Francisco Gedda questiona viabilidade do VLT
O deputado Francisco Gedda (PTN) questionou a viabilidade do processo nº 3.353/2012, que institui o grupo executivo de implantação do Programa Veículo Leve sobre Trilhos (VLT) no município de Goiânia e dá outras providências. O texto encontra-se em segunda votação em plenário. De acordo com ele, o modelo de transporte é "fracassado" e utilizado apenas em subúrbios.
"Quando eu era presidente da Metrobus, transportava-se 170 mil passageiros por dia; hoje, são 250 mil. A preocupação é grande. O que Luis Cesar Bueno disse sobre o VLT é relevante. Suas palavras são de técnicos. Sabemos hoje que o tipo de transporte é fracassado; é usado no subúrbio, onde o acúmulo de passageiros não é tão grande. Os ônibus biarticulados descaracterizaram nossa Avenida Anhanguera; pense, então, com trem de ferro", argumentou o deputado.
No teor da propositura consta também a instituição do Fundo Especial de Implantação do Programa Veículo Leve sobre Trilhos (FVLT), vinculado à Secretaria de Estado de Desenvolvimento da Região Metropolitana. Trata-se de unidade orçamentária específica, que visa garantir o custeio das despesas com a implantação do sistema de transporte urbano.

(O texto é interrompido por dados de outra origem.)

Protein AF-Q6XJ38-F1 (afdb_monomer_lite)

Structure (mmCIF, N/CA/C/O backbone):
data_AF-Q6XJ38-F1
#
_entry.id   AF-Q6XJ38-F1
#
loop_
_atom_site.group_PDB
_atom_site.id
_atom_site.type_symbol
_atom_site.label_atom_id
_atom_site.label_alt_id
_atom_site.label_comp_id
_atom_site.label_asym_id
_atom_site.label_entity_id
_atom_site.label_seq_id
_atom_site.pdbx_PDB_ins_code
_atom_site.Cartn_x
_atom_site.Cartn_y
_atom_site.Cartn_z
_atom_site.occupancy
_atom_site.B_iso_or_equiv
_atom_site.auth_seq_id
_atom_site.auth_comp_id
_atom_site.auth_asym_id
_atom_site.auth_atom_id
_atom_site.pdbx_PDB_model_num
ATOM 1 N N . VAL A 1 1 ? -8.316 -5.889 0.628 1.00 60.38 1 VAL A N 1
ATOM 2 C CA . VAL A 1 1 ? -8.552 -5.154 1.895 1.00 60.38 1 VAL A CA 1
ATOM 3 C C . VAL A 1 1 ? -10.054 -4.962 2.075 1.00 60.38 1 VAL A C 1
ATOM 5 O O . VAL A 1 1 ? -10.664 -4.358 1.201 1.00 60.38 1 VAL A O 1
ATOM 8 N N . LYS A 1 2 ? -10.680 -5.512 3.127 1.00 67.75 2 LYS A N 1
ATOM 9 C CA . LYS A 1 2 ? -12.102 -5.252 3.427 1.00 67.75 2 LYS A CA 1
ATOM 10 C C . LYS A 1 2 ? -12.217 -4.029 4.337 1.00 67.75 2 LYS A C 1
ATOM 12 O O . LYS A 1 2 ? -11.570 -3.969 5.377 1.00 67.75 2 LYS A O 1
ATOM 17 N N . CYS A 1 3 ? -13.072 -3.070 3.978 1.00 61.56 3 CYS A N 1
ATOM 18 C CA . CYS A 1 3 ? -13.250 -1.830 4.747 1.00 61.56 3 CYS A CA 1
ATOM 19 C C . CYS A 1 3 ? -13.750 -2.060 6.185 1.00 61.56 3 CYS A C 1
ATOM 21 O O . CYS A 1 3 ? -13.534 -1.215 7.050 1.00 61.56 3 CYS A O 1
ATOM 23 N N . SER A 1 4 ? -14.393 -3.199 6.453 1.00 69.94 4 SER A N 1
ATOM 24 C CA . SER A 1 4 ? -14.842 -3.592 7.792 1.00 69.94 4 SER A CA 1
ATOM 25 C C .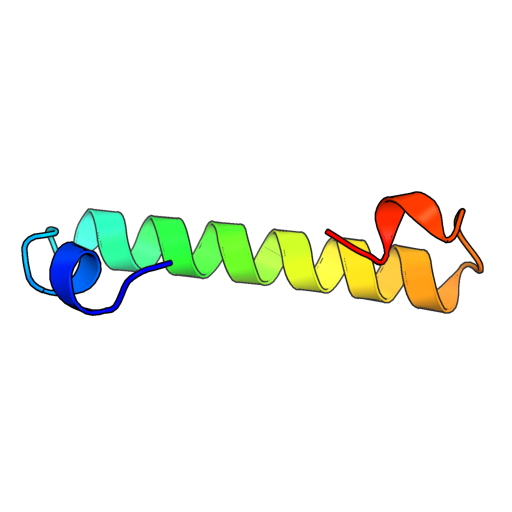 SER A 1 4 ? -13.672 -3.841 8.753 1.00 69.94 4 SER A C 1
ATOM 27 O O . SER A 1 4 ? -13.754 -3.460 9.912 1.00 69.94 4 SER A O 1
ATOM 29 N N . GLU A 1 5 ? -12.564 -4.400 8.259 1.00 65.56 5 GLU A N 1
ATOM 30 C CA . GLU A 1 5 ? -11.370 -4.738 9.053 1.00 65.56 5 GLU A CA 1
ATOM 31 C C . GLU A 1 5 ? -10.473 -3.522 9.313 1.00 65.56 5 GLU A C 1
ATOM 33 O O . GLU A 1 5 ? -9.679 -3.521 10.248 1.00 65.56 5 GLU A O 1
ATOM 38 N N . LEU A 1 6 ? -10.591 -2.473 8.492 1.00 66.12 6 LEU A N 1
ATOM 39 C CA . LEU A 1 6 ? -9.862 -1.216 8.678 1.00 66.12 6 LEU A CA 1
ATOM 40 C C . LEU A 1 6 ? -10.460 -0.360 9.802 1.00 66.12 6 LEU A C 1
ATOM 42 O O . LEU A 1 6 ? -9.744 0.429 10.404 1.00 66.12 6 LEU A O 1
ATOM 46 N N . ARG A 1 7 ? -11.758 -0.509 10.104 1.00 66.44 7 ARG A N 1
ATOM 47 C CA . ARG A 1 7 ? -12.419 0.252 11.181 1.00 66.44 7 ARG A CA 1
ATOM 48 C C . ARG A 1 7 ? -12.061 -0.234 12.584 1.00 66.44 7 ARG A C 1
ATOM 50 O O . ARG A 1 7 ? -12.164 0.543 13.522 1.00 66.44 7 ARG A O 1
ATOM 57 N N . THR A 1 8 ? -11.664 -1.495 12.720 1.00 74.06 8 THR A N 1
ATOM 58 C CA . THR A 1 8 ? -11.259 -2.112 13.993 1.00 74.06 8 THR A CA 1
ATOM 59 C C . THR A 1 8 ? -9.762 -1.992 14.281 1.00 74.06 8 THR A C 1
ATOM 61 O O . THR A 1 8 ? -9.334 -2.391 15.357 1.00 74.06 8 THR A O 1
ATOM 64 N N . LYS A 1 9 ? -8.962 -1.481 13.337 1.00 68.88 9 LYS A N 1
ATOM 65 C CA . LYS A 1 9 ? -7.503 -1.364 13.471 1.00 68.88 9 LYS A CA 1
ATOM 66 C C . LYS A 1 9 ? -7.082 -0.019 14.040 1.00 68.88 9 LYS A C 1
ATOM 68 O O . LYS A 1 9 ? -7.684 1.016 13.752 1.00 68.88 9 LYS A O 1
ATOM 73 N N . ASP A 1 10 ? -5.991 -0.040 14.794 1.00 76.44 10 ASP A N 1
ATOM 74 C CA . ASP A 1 10 ? -5.418 1.156 15.392 1.00 76.44 10 ASP A CA 1
ATOM 75 C C . ASP A 1 10 ? -4.838 2.111 14.348 1.00 76.44 10 ASP A C 1
ATOM 77 O O . ASP A 1 10 ? -4.300 1.714 13.310 1.00 76.44 10 ASP A O 1
ATOM 81 N N . LYS A 1 11 ? -4.860 3.408 14.676 1.00 76.19 11 LYS A N 1
ATOM 82 C CA . LYS A 1 11 ? -4.366 4.479 13.797 1.00 76.19 11 LYS A CA 1
ATOM 83 C C . LYS A 1 11 ? -2.924 4.238 13.332 1.00 76.19 11 LYS A C 1
ATOM 85 O O . LYS A 1 11 ? -2.606 4.559 12.194 1.00 76.19 11 LYS A O 1
ATOM 90 N N . LYS A 1 12 ? -2.083 3.640 14.188 1.00 80.81 12 LYS A N 1
ATOM 91 C CA . LYS A 1 12 ? -0.686 3.289 13.879 1.00 80.81 12 LYS A CA 1
ATOM 92 C C . LYS A 1 12 ? -0.580 2.174 12.836 1.00 80.81 12 LYS A C 1
ATOM 94 O O . LYS A 1 12 ? 0.217 2.301 11.907 1.00 80.81 12 LYS A O 1
ATOM 99 N N . GLU A 1 13 ? -1.385 1.119 12.963 1.00 79.44 13 GLU A N 1
ATOM 100 C CA . GLU A 1 13 ? -1.424 0.029 11.981 1.00 79.44 13 GLU A CA 1
ATOM 101 C C . GLU A 1 13 ? -1.964 0.516 10.641 1.00 79.44 13 GLU A C 1
ATOM 103 O O . GLU A 1 13 ? -1.402 0.177 9.604 1.00 79.44 13 GLU A O 1
ATOM 108 N N . LEU A 1 14 ? -2.992 1.369 10.655 1.00 79.25 14 LEU A N 1
ATOM 109 C CA . LEU A 1 14 ? -3.540 1.961 9.437 1.00 79.25 14 LEU A CA 1
ATOM 110 C C . LEU A 1 14 ? -2.496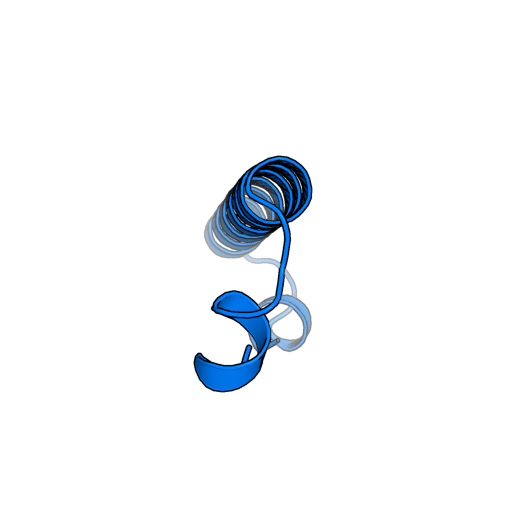 2.784 8.680 1.00 79.25 14 LEU A C 1
ATOM 112 O O . LEU A 1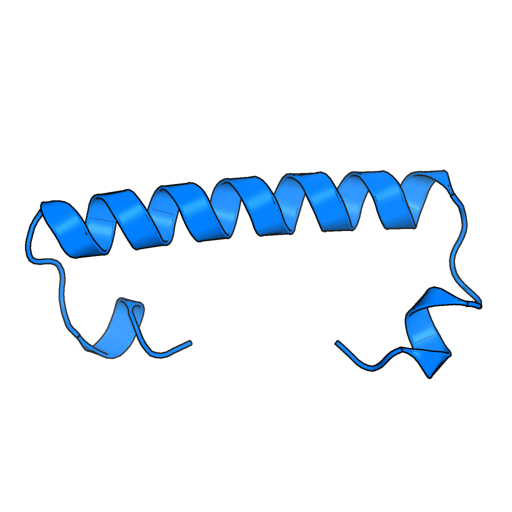 14 ? -2.362 2.605 7.475 1.00 79.25 14 LEU A O 1
ATOM 116 N N . THR A 1 15 ? -1.719 3.636 9.359 1.00 83.19 15 THR A N 1
ATOM 117 C CA . THR A 1 15 ? -0.617 4.369 8.707 1.00 83.19 15 THR A CA 1
ATOM 118 C C . THR A 1 15 ? 0.457 3.437 8.160 1.00 83.19 15 THR A C 1
ATOM 120 O O . THR A 1 15 ? 0.905 3.638 7.037 1.00 83.19 15 THR A O 1
ATOM 123 N N . LYS A 1 16 ? 0.816 2.382 8.899 1.00 86.62 16 LYS A N 1
ATOM 124 C CA . LYS A 1 16 ? 1.836 1.423 8.463 1.00 86.62 16 LYS A CA 1
ATOM 125 C C . LYS A 1 16 ? 1.393 0.648 7.216 1.00 86.62 16 LYS A C 1
ATOM 127 O O . LYS A 1 16 ? 2.150 0.561 6.256 1.00 86.62 16 LYS A O 1
ATOM 132 N N . GLN A 1 17 ? 0.140 0.188 7.186 1.00 82.25 17 GLN A N 1
ATOM 133 C CA . GLN A 1 17 ? -0.454 -0.434 5.998 1.00 82.25 17 GLN A CA 1
ATOM 134 C C . GLN A 1 17 ? -0.520 0.535 4.811 1.00 82.25 17 GLN A C 1
ATOM 136 O O . GLN A 1 17 ? -0.330 0.128 3.669 1.00 82.25 17 GLN A O 1
ATOM 141 N N . LEU A 1 18 ? -0.785 1.819 5.062 1.00 83.69 18 LEU A N 1
ATOM 142 C CA . LEU A 1 18 ? -0.840 2.840 4.017 1.00 83.69 18 LEU A CA 1
ATOM 143 C C . LEU A 1 18 ? 0.545 3.070 3.388 1.00 83.69 18 LEU A C 1
ATOM 145 O O . LEU A 1 18 ? 0.654 3.163 2.166 1.00 83.69 18 LEU A O 1
ATOM 149 N N . ASP A 1 19 ? 1.599 3.117 4.202 1.00 87.31 19 ASP A N 1
ATOM 150 C CA . ASP A 1 19 ? 2.973 3.273 3.714 1.00 87.31 19 ASP A CA 1
ATOM 151 C C . ASP A 1 19 ? 3.470 2.027 2.968 1.00 87.31 19 ASP A C 1
ATOM 153 O O . ASP A 1 19 ? 4.081 2.153 1.905 1.00 87.31 19 ASP A O 1
ATOM 157 N N . GLU A 1 20 ? 3.143 0.826 3.451 1.00 86.38 20 GLU A N 1
ATOM 158 C CA . GLU A 1 20 ? 3.428 -0.430 2.744 1.00 86.38 20 GLU A CA 1
ATOM 159 C C . GLU A 1 20 ? 2.740 -0.470 1.369 1.00 86.38 20 GLU A C 1
ATOM 161 O O . GLU A 1 20 ? 3.407 -0.691 0.358 1.00 86.38 20 GLU A O 1
ATOM 166 N N . LEU A 1 21 ? 1.443 -0.142 1.298 1.00 85.31 21 LEU A N 1
ATOM 167 C CA . LEU A 1 21 ? 0.688 -0.105 0.038 1.00 85.31 21 LEU A CA 1
ATOM 168 C C . LEU A 1 21 ? 1.225 0.945 -0.947 1.00 85.31 21 LEU A C 1
ATOM 170 O O . LEU A 1 21 ? 1.250 0.712 -2.156 1.00 85.31 21 LEU A O 1
ATOM 174 N N . LYS A 1 22 ? 1.672 2.109 -0.459 1.00 85.69 22 LYS A N 1
ATOM 175 C CA . LYS A 1 22 ? 2.299 3.139 -1.306 1.00 85.69 22 LYS A CA 1
ATOM 176 C C . LYS A 1 22 ? 3.619 2.662 -1.905 1.00 85.69 22 LYS A C 1
ATOM 178 O O . LYS A 1 22 ? 3.861 2.893 -3.090 1.00 85.69 22 LYS A O 1
ATOM 183 N N . ASN A 1 23 ? 4.455 2.005 -1.105 1.00 86.94 23 ASN A N 1
ATOM 184 C CA . ASN A 1 23 ? 5.731 1.461 -1.565 1.00 86.94 23 ASN A CA 1
ATOM 185 C C . ASN A 1 23 ?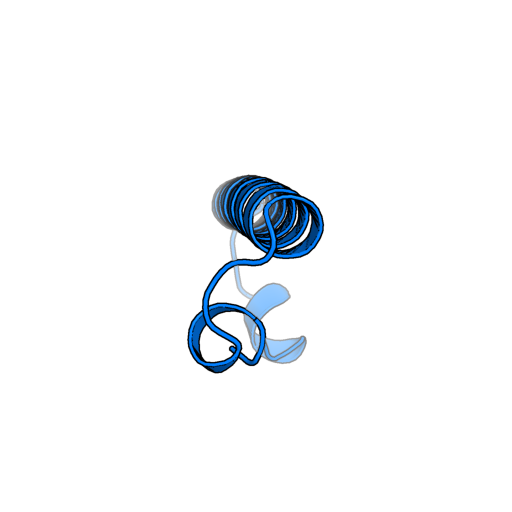 5.525 0.340 -2.588 1.00 86.94 23 ASN A C 1
ATOM 187 O O . ASN A 1 23 ? 6.207 0.301 -3.613 1.00 86.94 23 ASN A O 1
ATOM 191 N N . GLU A 1 24 ? 4.542 -0.528 -2.356 1.00 82.75 24 GLU A N 1
ATOM 192 C CA . GLU A 1 24 ? 4.185 -1.605 -3.277 1.00 82.75 24 GLU A CA 1
ATOM 193 C C . GLU A 1 24 ? 3.662 -1.049 -4.613 1.00 82.75 24 GLU A C 1
ATOM 195 O O . GLU A 1 24 ? 4.095 -1.478 -5.682 1.00 82.75 24 GLU A O 1
ATOM 200 N N . LEU A 1 25 ? 2.842 0.007 -4.575 1.00 83.88 25 LEU A N 1
ATOM 201 C CA . LEU A 1 25 ? 2.362 0.702 -5.772 1.00 83.88 25 LEU A CA 1
ATOM 202 C C . LEU A 1 25 ? 3.492 1.395 -6.547 1.00 83.88 25 LEU A C 1
ATOM 204 O O . LEU A 1 25 ? 3.496 1.376 -7.780 1.00 83.88 25 LEU A O 1
ATOM 208 N N . LEU A 1 26 ? 4.458 2.003 -5.854 1.00 83.56 26 LEU A N 1
ATOM 209 C CA . LEU A 1 26 ? 5.655 2.571 -6.483 1.00 83.56 26 LEU A CA 1
ATOM 210 C C . LEU A 1 26 ? 6.493 1.486 -7.164 1.00 83.56 26 LEU A C 1
ATOM 212 O O . LEU A 1 26 ? 6.863 1.651 -8.326 1.00 83.56 26 LEU A O 1
ATOM 216 N N . SER A 1 27 ? 6.726 0.364 -6.482 1.00 81.06 27 SER A N 1
ATOM 217 C CA . SER A 1 27 ? 7.424 -0.802 -7.035 1.00 81.06 27 SER A CA 1
ATOM 218 C C . SER A 1 27 ? 6.721 -1.339 -8.287 1.00 81.06 27 SER A C 1
ATOM 220 O O . SER A 1 27 ? 7.353 -1.528 -9.327 1.00 81.06 27 SER A O 1
ATOM 222 N N . LEU A 1 28 ? 5.393 -1.473 -8.242 1.00 79.81 28 LEU A N 1
ATOM 223 C CA . LEU A 1 28 ? 4.568 -1.878 -9.382 1.00 79.81 28 LEU A CA 1
ATOM 224 C C . LEU A 1 28 ? 4.629 -0.875 -10.537 1.00 79.81 28 LEU A C 1
ATOM 226 O O . LEU A 1 28 ? 4.691 -1.279 -11.696 1.00 79.81 28 LEU A O 1
ATOM 230 N N . ARG A 1 29 ? 4.646 0.435 -10.257 1.00 80.00 29 ARG A N 1
ATOM 231 C CA . ARG A 1 29 ? 4.813 1.473 -11.289 1.00 80.00 29 ARG A CA 1
ATOM 232 C C . ARG A 1 29 ? 6.183 1.405 -11.948 1.00 80.00 29 ARG A C 1
ATOM 234 O O . ARG A 1 29 ? 6.249 1.510 -13.168 1.00 80.00 29 ARG A O 1
ATOM 241 N N . VAL A 1 30 ? 7.251 1.197 -11.178 1.00 79.06 30 VAL A N 1
ATOM 242 C CA . VAL A 1 30 ? 8.595 0.993 -11.734 1.00 79.06 30 VAL A CA 1
ATOM 243 C C . VAL A 1 30 ? 8.612 -0.267 -12.590 1.00 79.06 30 VAL A C 1
ATOM 245 O O . VAL A 1 30 ? 9.008 -0.188 -13.745 1.00 79.06 30 VAL A O 1
ATOM 248 N N . ALA A 1 31 ? 8.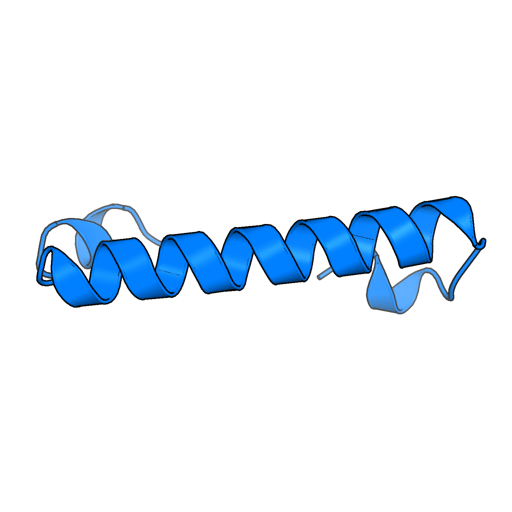089 -1.387 -12.084 1.00 75.75 31 ALA A N 1
ATOM 249 C CA . ALA A 1 31 ? 7.977 -2.636 -12.834 1.00 75.75 31 ALA A CA 1
ATOM 250 C C . ALA A 1 31 ? 7.132 -2.491 -14.113 1.00 75.75 31 ALA A C 1
ATOM 252 O O . ALA A 1 31 ? 7.446 -3.107 -15.128 1.00 75.75 31 ALA A O 1
ATOM 253 N N . LYS A 1 32 ? 6.089 -1.649 -14.098 1.00 71.88 32 LYS A N 1
ATOM 254 C CA . LYS A 1 32 ? 5.292 -1.309 -15.285 1.00 71.88 32 LYS A CA 1
ATOM 255 C C . LYS A 1 32 ? 6.115 -0.533 -16.313 1.00 71.88 32 LYS A C 1
ATOM 257 O O . LYS A 1 32 ? 6.051 -0.842 -17.496 1.00 71.88 32 LYS A O 1
ATOM 262 N N . VAL A 1 33 ? 6.854 0.485 -15.869 1.00 75.00 33 VAL A N 1
ATOM 263 C CA . VAL A 1 33 ? 7.642 1.372 -16.743 1.00 75.00 33 VAL A CA 1
ATOM 264 C C . VAL A 1 33 ? 8.865 0.653 -17.315 1.00 75.00 33 VAL A C 1
ATOM 266 O O . VAL A 1 33 ? 9.222 0.890 -18.462 1.00 75.00 33 VAL A O 1
ATOM 269 N N . THR A 1 34 ? 9.472 -0.266 -16.564 1.00 75.50 34 THR A N 1
ATOM 270 C CA . THR A 1 34 ? 10.627 -1.054 -17.019 1.00 75.50 34 THR A CA 1
ATOM 271 C C . THR A 1 34 ? 10.247 -2.290 -17.841 1.00 75.50 34 THR A C 1
ATOM 273 O O . THR A 1 34 ? 11.131 -3.055 -18.218 1.00 75.50 34 THR A O 1
ATOM 276 N N . GLY A 1 35 ? 8.958 -2.497 -18.149 1.00 66.56 35 GLY A N 1
ATOM 277 C CA . GLY A 1 35 ? 8.498 -3.632 -18.959 1.00 66.56 35 GLY A CA 1
ATOM 278 C C . GLY A 1 35 ? 8.636 -4.989 -18.257 1.00 66.56 35 GLY A C 1
ATOM 279 O O . GLY A 1 35 ? 8.898 -6.001 -18.903 1.00 66.56 35 GLY A O 1
ATOM 280 N N . GLY A 1 36 ? 8.504 -5.019 -16.928 1.00 64.75 36 GLY A N 1
ATOM 281 C CA . GLY A 1 36 ? 8.604 -6.230 -16.116 1.00 64.75 36 GLY A CA 1
ATOM 282 C C . GLY A 1 36 ? 7.483 -7.245 -16.379 1.00 64.75 36 GLY A C 1
ATOM 283 O O . GLY A 1 36 ? 6.398 -6.904 -16.845 1.00 64.75 36 GLY A O 1
ATOM 284 N N . ALA A 1 37 ? 7.756 -8.516 -16.056 1.00 61.62 37 ALA A N 1
ATOM 285 C CA . ALA A 1 37 ? 6.875 -9.652 -16.334 1.00 61.62 37 ALA A CA 1
ATOM 286 C C . ALA A 1 37 ? 5.406 -9.411 -15.898 1.00 61.62 37 ALA A C 1
ATOM 288 O O . ALA A 1 37 ? 5.170 -9.028 -14.746 1.00 61.62 37 ALA A O 1
ATOM 289 N N . PRO A 1 38 ? 4.412 -9.697 -16.765 1.00 59.75 38 PRO A N 1
ATOM 290 C CA . PRO A 1 38 ? 3.003 -9.351 -16.540 1.00 59.75 38 PRO A CA 1
ATOM 291 C C . PRO A 1 38 ? 2.402 -10.007 -15.291 1.00 59.75 38 PRO A C 1
ATOM 293 O O . PRO A 1 38 ? 1.523 -9.434 -14.658 1.00 59.75 38 PRO A O 1
ATOM 296 N N . SER A 1 39 ? 2.940 -11.150 -14.867 1.00 61.75 39 SER A N 1
ATOM 297 C CA . SER A 1 39 ? 2.548 -11.868 -13.650 1.00 61.75 39 SER A CA 1
ATOM 298 C C . SER A 1 39 ? 2.868 -11.129 -12.343 1.00 61.75 39 SER A C 1
ATOM 300 O O . SER A 1 39 ? 2.267 -11.439 -11.316 1.00 61.75 39 SER A O 1
ATOM 302 N N . LYS A 1 40 ? 3.782 -10.147 -12.360 1.00 54.44 40 LYS A N 1
ATOM 303 C CA . LYS A 1 40 ? 4.050 -9.255 -11.216 1.00 54.44 40 LYS A CA 1
ATOM 304 C C . LYS A 1 40 ? 3.166 -8.006 -11.207 1.00 54.44 40 LYS A C 1
ATOM 306 O O . LYS A 1 40 ? 3.098 -7.354 -10.178 1.00 54.44 40 LYS A O 1
ATOM 311 N N . LEU A 1 41 ? 2.510 -7.673 -12.321 1.00 55.62 41 LEU A N 1
ATOM 312 C CA . LEU A 1 41 ? 1.655 -6.485 -12.468 1.00 55.62 41 LEU A CA 1
ATOM 313 C C . LEU A 1 41 ? 0.181 -6.746 -12.134 1.00 55.62 41 LEU A C 1
ATOM 315 O O . LEU A 1 41 ? -0.594 -5.803 -12.017 1.00 55.62 41 LEU A O 1
ATOM 319 N N . SER A 1 42 ? -0.207 -8.014 -12.015 1.00 55.41 42 SER A N 1
ATOM 320 C CA . SER A 1 42 ? -1.594 -8.461 -11.877 1.00 55.41 42 SER A CA 1
ATOM 321 C C . SER A 1 42 ? -1.949 -8.981 -10.476 1.00 55.41 42 SER A C 1
ATOM 323 O O . SER A 1 42 ? -2.900 -9.752 -10.351 1.00 55.41 42 SER A O 1
ATOM 325 N N . LYS A 1 43 ? -1.188 -8.607 -9.439 1.00 53.50 43 LYS A N 1
ATOM 326 C CA . LYS A 1 43 ? -1.519 -8.897 -8.035 1.00 53.50 43 LYS A CA 1
ATOM 327 C C . LYS A 1 43 ? -2.045 -7.664 -7.315 1.00 53.50 43 LYS A C 1
ATOM 329 O O . LYS A 1 43 ? -1.467 -6.580 -7.538 1.00 53.50 43 LYS A O 1
#

Secondary structure (DSSP, 8-state):
--HHHHTTS-HHHHHHHHHHHHHHHHHHHHHHHTT--GGGT--

pLDDT: mean 73.53, std 10.16, range [53.5, 87.31]

InterPro domains: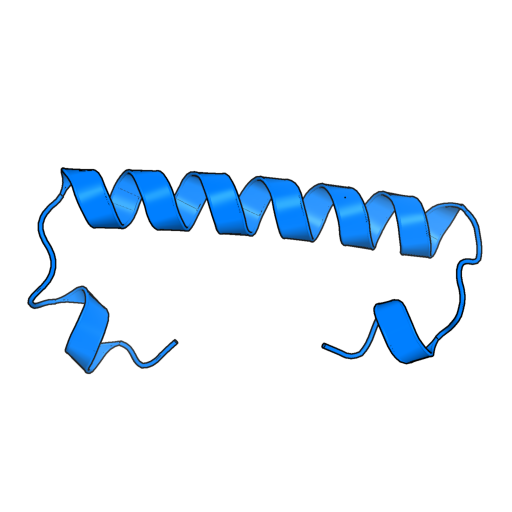
  IPR001854 Large ribosomal subunit protein uL29 [PF00831] (4-42)
  IPR001854 Large ribosomal subunit protein uL29 [TIGR00012] (5-42)
  IPR036049 Large ribosomal subunit protein uL29 superfamily [G3DSA:1.10.287.310] (1-43)
  IPR036049 Large ribosomal subunit protein uL29 superfamily [SSF46561] (2-42)
  IPR045059 Large ribosomal subunit protein uL29, eukaryota [PTHR45722] (1-43)

Sequence (43 aa):
VKCSELRTKDKKELTKQLDELKNELLSLRVAKVTGGAPSKLSK

Organism: Drosophila yakuba (NCBI:txid7245)

Foldseek 3Di:
DDPVVVVPDDPVVNVVVVVVVVVLVVVLVVCVVVVHDVVSNPD

Radius of gyration: 13.45 Å; chains: 1; bounding box: 26×16×34 Å

A matéria cria também os cargos de provimento em comissão correspondentes às unidades administrativas integrantes das aludidas estruturas. A proposta também solicita da Assembleia autorização para a abertura de créditos especiais até o limite de R$ 200 milhões para custeio.
Nas razões do projeto de lei, a Governadoria argumenta que a instituição do grupo executivo e respectivo fundo especial é medida necessária para o desenvolvimento do programa. "É sabido que o sistema de transporte de veículo leve sobre trilhos representa, como acontece a outras metrópoles do País, a solução mais viável, sob todos os pontos de vista, para o transporte coletivo urbano", indica a justificativa da proposta.